DESCRIPTION OF THE TASK → Instruction for the entries that follow: retype exactly the lines from the line with "ATOM 52 N N" to the line with "ATOM 104 C C", both included, and omit all others.

STORED DATA →
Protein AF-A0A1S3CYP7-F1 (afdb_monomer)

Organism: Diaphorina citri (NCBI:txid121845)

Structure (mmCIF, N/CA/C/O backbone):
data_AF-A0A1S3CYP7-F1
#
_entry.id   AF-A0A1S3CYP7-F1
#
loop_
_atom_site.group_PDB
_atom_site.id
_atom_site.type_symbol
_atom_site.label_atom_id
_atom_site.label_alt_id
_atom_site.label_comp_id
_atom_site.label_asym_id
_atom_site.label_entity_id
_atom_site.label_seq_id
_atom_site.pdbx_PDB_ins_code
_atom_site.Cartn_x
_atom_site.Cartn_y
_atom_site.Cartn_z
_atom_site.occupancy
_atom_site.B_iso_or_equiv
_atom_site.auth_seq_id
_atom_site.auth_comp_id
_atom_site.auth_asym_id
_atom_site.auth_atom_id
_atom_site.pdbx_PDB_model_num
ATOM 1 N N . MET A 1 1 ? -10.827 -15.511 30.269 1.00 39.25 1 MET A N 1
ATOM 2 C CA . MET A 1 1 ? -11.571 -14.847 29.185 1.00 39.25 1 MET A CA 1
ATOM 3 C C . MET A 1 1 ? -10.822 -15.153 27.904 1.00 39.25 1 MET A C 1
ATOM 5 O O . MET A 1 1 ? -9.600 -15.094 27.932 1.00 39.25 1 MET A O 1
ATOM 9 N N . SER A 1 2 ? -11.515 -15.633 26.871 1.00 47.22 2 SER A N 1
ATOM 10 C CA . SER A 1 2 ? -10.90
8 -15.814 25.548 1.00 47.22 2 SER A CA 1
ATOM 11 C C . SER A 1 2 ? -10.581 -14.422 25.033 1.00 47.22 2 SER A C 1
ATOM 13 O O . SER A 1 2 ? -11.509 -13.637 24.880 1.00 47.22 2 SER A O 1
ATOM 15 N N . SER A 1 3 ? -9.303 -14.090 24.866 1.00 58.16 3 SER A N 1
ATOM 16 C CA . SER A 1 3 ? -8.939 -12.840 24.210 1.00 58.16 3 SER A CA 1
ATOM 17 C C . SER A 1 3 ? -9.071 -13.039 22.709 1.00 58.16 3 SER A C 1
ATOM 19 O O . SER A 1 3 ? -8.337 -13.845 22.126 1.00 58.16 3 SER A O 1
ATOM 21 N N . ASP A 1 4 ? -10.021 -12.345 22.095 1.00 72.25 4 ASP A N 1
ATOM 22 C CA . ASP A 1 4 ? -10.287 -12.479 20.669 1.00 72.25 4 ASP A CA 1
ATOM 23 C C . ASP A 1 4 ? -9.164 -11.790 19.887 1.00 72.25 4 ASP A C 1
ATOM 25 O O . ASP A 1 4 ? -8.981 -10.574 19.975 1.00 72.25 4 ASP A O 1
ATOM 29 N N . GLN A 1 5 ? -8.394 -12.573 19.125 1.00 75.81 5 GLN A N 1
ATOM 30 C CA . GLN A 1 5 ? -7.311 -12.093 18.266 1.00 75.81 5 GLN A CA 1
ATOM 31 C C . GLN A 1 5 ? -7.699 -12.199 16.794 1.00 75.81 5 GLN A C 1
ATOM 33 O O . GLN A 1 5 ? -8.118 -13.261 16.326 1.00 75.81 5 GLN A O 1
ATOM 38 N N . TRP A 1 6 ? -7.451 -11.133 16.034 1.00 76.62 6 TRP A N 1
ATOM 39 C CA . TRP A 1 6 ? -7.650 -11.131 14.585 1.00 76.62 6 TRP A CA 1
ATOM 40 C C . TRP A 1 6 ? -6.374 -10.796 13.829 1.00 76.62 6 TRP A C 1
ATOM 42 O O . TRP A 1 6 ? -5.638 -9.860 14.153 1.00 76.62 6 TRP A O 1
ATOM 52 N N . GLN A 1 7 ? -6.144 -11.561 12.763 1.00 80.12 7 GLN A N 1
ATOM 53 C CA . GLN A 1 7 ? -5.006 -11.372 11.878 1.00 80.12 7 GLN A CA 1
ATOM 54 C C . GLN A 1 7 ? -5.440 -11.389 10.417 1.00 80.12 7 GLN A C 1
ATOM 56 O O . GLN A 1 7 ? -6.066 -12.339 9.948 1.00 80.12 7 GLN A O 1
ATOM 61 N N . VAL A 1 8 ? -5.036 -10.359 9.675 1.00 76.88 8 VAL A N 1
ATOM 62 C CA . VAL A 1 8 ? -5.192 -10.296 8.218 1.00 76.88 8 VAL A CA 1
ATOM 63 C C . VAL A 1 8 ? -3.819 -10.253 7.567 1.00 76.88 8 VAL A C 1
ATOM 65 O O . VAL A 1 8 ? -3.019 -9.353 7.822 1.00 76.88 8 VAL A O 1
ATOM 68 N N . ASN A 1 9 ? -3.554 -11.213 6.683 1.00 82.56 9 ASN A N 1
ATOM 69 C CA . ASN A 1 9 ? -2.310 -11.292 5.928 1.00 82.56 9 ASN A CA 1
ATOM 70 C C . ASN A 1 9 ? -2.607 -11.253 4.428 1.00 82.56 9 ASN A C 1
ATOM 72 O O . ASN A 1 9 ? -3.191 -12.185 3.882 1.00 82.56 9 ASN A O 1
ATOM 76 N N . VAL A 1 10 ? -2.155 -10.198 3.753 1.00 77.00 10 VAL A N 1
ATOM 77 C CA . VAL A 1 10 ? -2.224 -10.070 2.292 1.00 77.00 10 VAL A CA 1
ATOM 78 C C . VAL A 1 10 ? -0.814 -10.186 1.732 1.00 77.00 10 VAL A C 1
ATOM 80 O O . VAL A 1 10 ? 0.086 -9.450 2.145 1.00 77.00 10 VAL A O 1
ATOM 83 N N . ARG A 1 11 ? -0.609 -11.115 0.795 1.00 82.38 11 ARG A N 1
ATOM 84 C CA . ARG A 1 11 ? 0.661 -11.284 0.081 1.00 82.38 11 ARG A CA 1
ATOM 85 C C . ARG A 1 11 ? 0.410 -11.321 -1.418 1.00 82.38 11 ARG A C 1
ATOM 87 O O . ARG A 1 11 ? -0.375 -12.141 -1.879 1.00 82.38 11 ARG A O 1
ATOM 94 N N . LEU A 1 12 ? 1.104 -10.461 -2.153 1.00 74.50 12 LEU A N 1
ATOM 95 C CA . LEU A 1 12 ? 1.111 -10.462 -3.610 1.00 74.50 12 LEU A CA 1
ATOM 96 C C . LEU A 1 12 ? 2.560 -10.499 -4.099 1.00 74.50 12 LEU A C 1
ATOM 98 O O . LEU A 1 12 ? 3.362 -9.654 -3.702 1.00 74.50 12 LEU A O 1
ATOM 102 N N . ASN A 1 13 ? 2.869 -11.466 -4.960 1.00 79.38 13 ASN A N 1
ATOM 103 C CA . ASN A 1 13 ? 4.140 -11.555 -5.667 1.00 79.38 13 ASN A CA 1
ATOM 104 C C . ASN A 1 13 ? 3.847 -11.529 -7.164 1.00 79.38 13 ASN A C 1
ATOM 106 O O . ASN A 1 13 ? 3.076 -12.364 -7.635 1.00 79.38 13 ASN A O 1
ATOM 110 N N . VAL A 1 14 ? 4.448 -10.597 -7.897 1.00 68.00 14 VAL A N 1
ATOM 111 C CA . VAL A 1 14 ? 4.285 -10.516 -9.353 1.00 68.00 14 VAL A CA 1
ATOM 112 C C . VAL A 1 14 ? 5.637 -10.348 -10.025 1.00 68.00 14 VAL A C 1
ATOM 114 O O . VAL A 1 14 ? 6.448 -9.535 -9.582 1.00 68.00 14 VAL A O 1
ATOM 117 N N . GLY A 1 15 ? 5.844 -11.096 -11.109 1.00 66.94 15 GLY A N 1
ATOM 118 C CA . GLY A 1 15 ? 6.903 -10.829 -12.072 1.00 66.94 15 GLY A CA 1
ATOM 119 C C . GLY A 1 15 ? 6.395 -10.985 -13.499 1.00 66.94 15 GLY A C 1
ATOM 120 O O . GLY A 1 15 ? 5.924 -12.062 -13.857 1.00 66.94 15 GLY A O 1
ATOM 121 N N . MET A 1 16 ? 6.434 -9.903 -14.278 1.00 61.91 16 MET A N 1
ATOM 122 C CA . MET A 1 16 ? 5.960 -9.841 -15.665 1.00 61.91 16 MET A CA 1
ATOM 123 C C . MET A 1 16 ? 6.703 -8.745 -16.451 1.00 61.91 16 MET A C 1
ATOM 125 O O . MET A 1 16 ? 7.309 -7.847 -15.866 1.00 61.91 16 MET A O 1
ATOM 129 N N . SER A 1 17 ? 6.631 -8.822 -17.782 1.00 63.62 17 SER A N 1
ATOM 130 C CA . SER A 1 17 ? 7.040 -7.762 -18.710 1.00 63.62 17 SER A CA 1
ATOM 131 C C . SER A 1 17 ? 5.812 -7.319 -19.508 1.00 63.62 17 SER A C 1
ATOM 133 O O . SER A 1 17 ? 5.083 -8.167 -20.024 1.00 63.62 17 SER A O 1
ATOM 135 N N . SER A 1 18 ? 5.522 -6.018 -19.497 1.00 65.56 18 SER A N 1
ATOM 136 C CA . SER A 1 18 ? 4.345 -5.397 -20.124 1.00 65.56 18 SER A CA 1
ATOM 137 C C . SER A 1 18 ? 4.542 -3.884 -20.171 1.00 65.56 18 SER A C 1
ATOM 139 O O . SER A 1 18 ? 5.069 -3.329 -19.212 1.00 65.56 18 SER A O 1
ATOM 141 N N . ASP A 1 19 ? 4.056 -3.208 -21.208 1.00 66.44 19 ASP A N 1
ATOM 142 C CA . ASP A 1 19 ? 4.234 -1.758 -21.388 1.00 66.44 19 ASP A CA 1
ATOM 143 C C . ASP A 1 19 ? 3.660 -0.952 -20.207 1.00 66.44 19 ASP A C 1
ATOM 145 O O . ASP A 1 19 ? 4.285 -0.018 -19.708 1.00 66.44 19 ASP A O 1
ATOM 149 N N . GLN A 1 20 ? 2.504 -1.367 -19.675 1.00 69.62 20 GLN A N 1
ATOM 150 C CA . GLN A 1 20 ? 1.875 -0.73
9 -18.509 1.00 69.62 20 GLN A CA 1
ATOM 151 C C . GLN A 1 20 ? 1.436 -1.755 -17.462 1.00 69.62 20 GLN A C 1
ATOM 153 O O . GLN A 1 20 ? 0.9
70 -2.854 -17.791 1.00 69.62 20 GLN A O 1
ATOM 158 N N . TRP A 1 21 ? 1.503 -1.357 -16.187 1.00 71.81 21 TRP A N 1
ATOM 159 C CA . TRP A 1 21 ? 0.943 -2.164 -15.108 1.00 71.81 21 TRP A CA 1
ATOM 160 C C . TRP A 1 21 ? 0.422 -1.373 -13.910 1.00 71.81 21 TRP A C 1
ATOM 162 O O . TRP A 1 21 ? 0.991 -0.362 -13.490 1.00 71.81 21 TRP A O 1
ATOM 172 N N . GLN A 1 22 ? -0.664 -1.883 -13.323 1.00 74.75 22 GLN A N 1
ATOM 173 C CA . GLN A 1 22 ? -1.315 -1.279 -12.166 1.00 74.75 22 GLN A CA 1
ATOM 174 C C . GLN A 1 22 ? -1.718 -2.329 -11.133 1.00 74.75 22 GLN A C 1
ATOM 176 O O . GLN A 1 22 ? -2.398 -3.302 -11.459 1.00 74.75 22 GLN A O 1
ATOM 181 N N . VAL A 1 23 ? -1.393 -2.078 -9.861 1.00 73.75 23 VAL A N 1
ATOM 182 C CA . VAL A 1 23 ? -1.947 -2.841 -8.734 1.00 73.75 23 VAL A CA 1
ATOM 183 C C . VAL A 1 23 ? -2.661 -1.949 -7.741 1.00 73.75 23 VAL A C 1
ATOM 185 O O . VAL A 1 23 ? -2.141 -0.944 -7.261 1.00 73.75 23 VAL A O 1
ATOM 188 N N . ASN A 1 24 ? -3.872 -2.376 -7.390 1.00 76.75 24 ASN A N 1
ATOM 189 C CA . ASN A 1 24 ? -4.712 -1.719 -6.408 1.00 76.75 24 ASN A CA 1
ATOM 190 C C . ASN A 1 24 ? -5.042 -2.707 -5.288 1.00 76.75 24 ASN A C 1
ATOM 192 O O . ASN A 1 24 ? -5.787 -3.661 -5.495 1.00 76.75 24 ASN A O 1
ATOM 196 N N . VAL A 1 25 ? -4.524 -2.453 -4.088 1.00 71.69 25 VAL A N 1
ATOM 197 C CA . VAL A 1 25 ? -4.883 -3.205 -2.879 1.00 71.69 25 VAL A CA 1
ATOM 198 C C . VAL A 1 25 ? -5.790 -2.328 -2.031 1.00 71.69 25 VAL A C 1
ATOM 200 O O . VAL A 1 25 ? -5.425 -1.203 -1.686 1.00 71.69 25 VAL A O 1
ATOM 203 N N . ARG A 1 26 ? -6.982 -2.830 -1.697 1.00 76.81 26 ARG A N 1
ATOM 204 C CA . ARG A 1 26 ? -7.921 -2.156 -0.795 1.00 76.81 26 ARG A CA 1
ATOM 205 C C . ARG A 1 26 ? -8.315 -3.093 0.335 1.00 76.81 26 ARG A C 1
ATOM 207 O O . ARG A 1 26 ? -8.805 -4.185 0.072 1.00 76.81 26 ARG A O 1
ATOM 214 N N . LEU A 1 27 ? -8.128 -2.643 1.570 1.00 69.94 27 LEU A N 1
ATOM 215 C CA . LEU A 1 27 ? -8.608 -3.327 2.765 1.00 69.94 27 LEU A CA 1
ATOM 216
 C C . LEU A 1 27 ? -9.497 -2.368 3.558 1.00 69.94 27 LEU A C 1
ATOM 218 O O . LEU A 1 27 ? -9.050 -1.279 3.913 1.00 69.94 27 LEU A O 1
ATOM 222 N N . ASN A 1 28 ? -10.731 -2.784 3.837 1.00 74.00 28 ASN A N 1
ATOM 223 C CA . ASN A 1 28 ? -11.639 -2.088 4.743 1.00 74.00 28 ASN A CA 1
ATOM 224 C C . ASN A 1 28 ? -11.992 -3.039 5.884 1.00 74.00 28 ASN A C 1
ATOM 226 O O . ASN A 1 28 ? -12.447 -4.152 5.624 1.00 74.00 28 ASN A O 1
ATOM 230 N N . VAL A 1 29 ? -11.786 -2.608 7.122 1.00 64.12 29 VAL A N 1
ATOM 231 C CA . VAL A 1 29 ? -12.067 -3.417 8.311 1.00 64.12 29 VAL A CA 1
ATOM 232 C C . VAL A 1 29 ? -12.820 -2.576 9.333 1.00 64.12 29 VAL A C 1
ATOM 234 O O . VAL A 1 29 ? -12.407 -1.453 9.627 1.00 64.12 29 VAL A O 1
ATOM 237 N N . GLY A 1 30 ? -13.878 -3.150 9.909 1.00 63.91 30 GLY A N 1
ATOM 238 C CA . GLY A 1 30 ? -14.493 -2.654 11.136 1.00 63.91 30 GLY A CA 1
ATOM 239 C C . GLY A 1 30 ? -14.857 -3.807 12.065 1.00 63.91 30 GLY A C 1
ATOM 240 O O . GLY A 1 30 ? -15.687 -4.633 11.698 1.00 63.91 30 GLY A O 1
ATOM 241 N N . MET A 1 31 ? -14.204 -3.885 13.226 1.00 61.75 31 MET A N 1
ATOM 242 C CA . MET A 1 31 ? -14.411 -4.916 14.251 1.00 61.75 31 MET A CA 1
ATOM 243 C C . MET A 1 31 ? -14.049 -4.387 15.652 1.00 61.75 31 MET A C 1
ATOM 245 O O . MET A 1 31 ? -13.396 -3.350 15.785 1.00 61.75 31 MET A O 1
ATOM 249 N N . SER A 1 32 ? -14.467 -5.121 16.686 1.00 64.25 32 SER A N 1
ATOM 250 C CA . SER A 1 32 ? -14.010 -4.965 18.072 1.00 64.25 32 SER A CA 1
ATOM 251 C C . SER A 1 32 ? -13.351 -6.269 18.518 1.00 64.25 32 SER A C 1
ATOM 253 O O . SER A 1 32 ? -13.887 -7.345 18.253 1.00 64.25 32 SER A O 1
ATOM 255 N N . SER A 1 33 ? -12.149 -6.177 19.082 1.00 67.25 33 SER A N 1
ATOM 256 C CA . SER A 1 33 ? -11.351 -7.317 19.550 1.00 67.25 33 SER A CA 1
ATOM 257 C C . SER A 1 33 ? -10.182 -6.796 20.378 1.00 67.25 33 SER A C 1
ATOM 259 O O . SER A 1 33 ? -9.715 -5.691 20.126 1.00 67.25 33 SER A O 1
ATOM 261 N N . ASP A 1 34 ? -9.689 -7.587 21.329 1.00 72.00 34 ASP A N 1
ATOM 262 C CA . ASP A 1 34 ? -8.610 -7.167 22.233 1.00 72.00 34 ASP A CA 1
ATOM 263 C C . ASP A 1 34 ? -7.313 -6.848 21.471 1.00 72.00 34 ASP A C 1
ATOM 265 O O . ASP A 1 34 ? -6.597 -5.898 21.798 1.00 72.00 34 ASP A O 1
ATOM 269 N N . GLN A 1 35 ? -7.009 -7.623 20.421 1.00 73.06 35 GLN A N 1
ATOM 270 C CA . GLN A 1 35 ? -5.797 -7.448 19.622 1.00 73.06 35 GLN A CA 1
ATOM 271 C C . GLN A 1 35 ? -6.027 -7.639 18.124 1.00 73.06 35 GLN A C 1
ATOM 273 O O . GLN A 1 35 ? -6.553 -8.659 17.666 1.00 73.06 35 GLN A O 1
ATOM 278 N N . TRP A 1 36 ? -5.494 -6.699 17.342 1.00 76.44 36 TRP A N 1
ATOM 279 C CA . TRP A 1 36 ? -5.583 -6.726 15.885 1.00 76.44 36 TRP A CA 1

SOLUTION TO THE EXERCISE →
ATOM 52 N N . GLN A 1 7 ? -6.144 -11.561 12.763 1.00 80.12 7 GLN A N 1
ATOM 53 C CA . GLN A 1 7 ? -5.006 -11.372 11.878 1.00 80.12 7 GLN A CA 1
ATOM 54 C C . GLN A 1 7 ? -5.440 -11.389 10.417 1.00 80.12 7 GLN A C 1
ATOM 56 O O . GLN A 1 7 ? -6.066 -12.339 9.948 1.00 80.12 7 GLN A O 1
ATOM 61 N N . VAL A 1 8 ? -5.036 -10.359 9.675 1.00 76.88 8 VAL A N 1
ATOM 62 C CA . VAL A 1 8 ? -5.192 -10.296 8.218 1.00 76.88 8 VAL A CA 1
ATOM 63 C C . VAL A 1 8 ? -3.819 -10.253 7.567 1.00 76.88 8 VAL A C 1
ATOM 65 O O . VAL A 1 8 ? -3.019 -9.353 7.822 1.00 76.88 8 VAL A O 1
ATOM 68 N N . ASN A 1 9 ? -3.554 -11.213 6.683 1.00 82.56 9 ASN A N 1
ATOM 69 C CA . ASN A 1 9 ? -2.310 -11.292 5.928 1.00 82.56 9 ASN A CA 1
ATOM 70 C C . ASN A 1 9 ? -2.607 -11.253 4.428 1.00 82.56 9 ASN A C 1
ATOM 72 O O . ASN A 1 9 ? -3.191 -12.185 3.882 1.00 82.56 9 ASN A O 1
ATOM 76 N N . VAL A 1 10 ? -2.155 -10.198 3.753 1.00 77.00 10 VAL A N 1
ATOM 77 C CA . VAL A 1 10 ? -2.224 -10.070 2.292 1.00 77.00 10 VAL A CA 1
ATOM 78 C C . VAL A 1 10 ? -0.814 -10.186 1.732 1.00 77.00 10 VAL A C 1
ATOM 80 O O . VAL A 1 10 ? 0.086 -9.450 2.145 1.00 77.00 10 VAL A O 1
ATOM 83 N N . ARG A 1 11 ? -0.609 -11.115 0.795 1.00 82.38 11 ARG A N 1
ATOM 84 C CA . ARG A 1 11 ? 0.661 -11.284 0.081 1.00 82.38 11 ARG A CA 1
ATOM 85 C C . ARG A 1 11 ? 0.410 -11.321 -1.418 1.00 82.38 11 ARG A C 1
ATOM 87 O O . ARG A 1 11 ? -0.375 -12.141 -1.879 1.00 82.38 11 ARG A O 1
ATOM 94 N N . LEU A 1 12 ? 1.104 -10.461 -2.153 1.00 74.50 12 LEU A N 1
ATOM 95 C CA . LEU A 1 12 ? 1.111 -10.462 -3.610 1.00 74.50 12 LEU A CA 1
ATOM 96 C C . LEU A 1 12 ? 2.560 -10.499 -4.099 1.00 74.50 12 LEU A C 1
ATOM 98 O O . LEU A 1 12 ? 3.362 -9.654 -3.702 1.00 74.50 12 LEU A O 1
ATOM 102 N N . ASN A 1 13 ? 2.869 -11.466 -4.960 1.00 79.38 13 ASN A N 1
ATOM 103 C CA . ASN A 1 13 ? 4.140 -11.555 -5.667 1.00 79.38 13 ASN A CA 1
ATOM 104 C C . ASN A 1 13 ? 3.847 -11.529 -7.164 1.00 79.38 13 ASN A C 1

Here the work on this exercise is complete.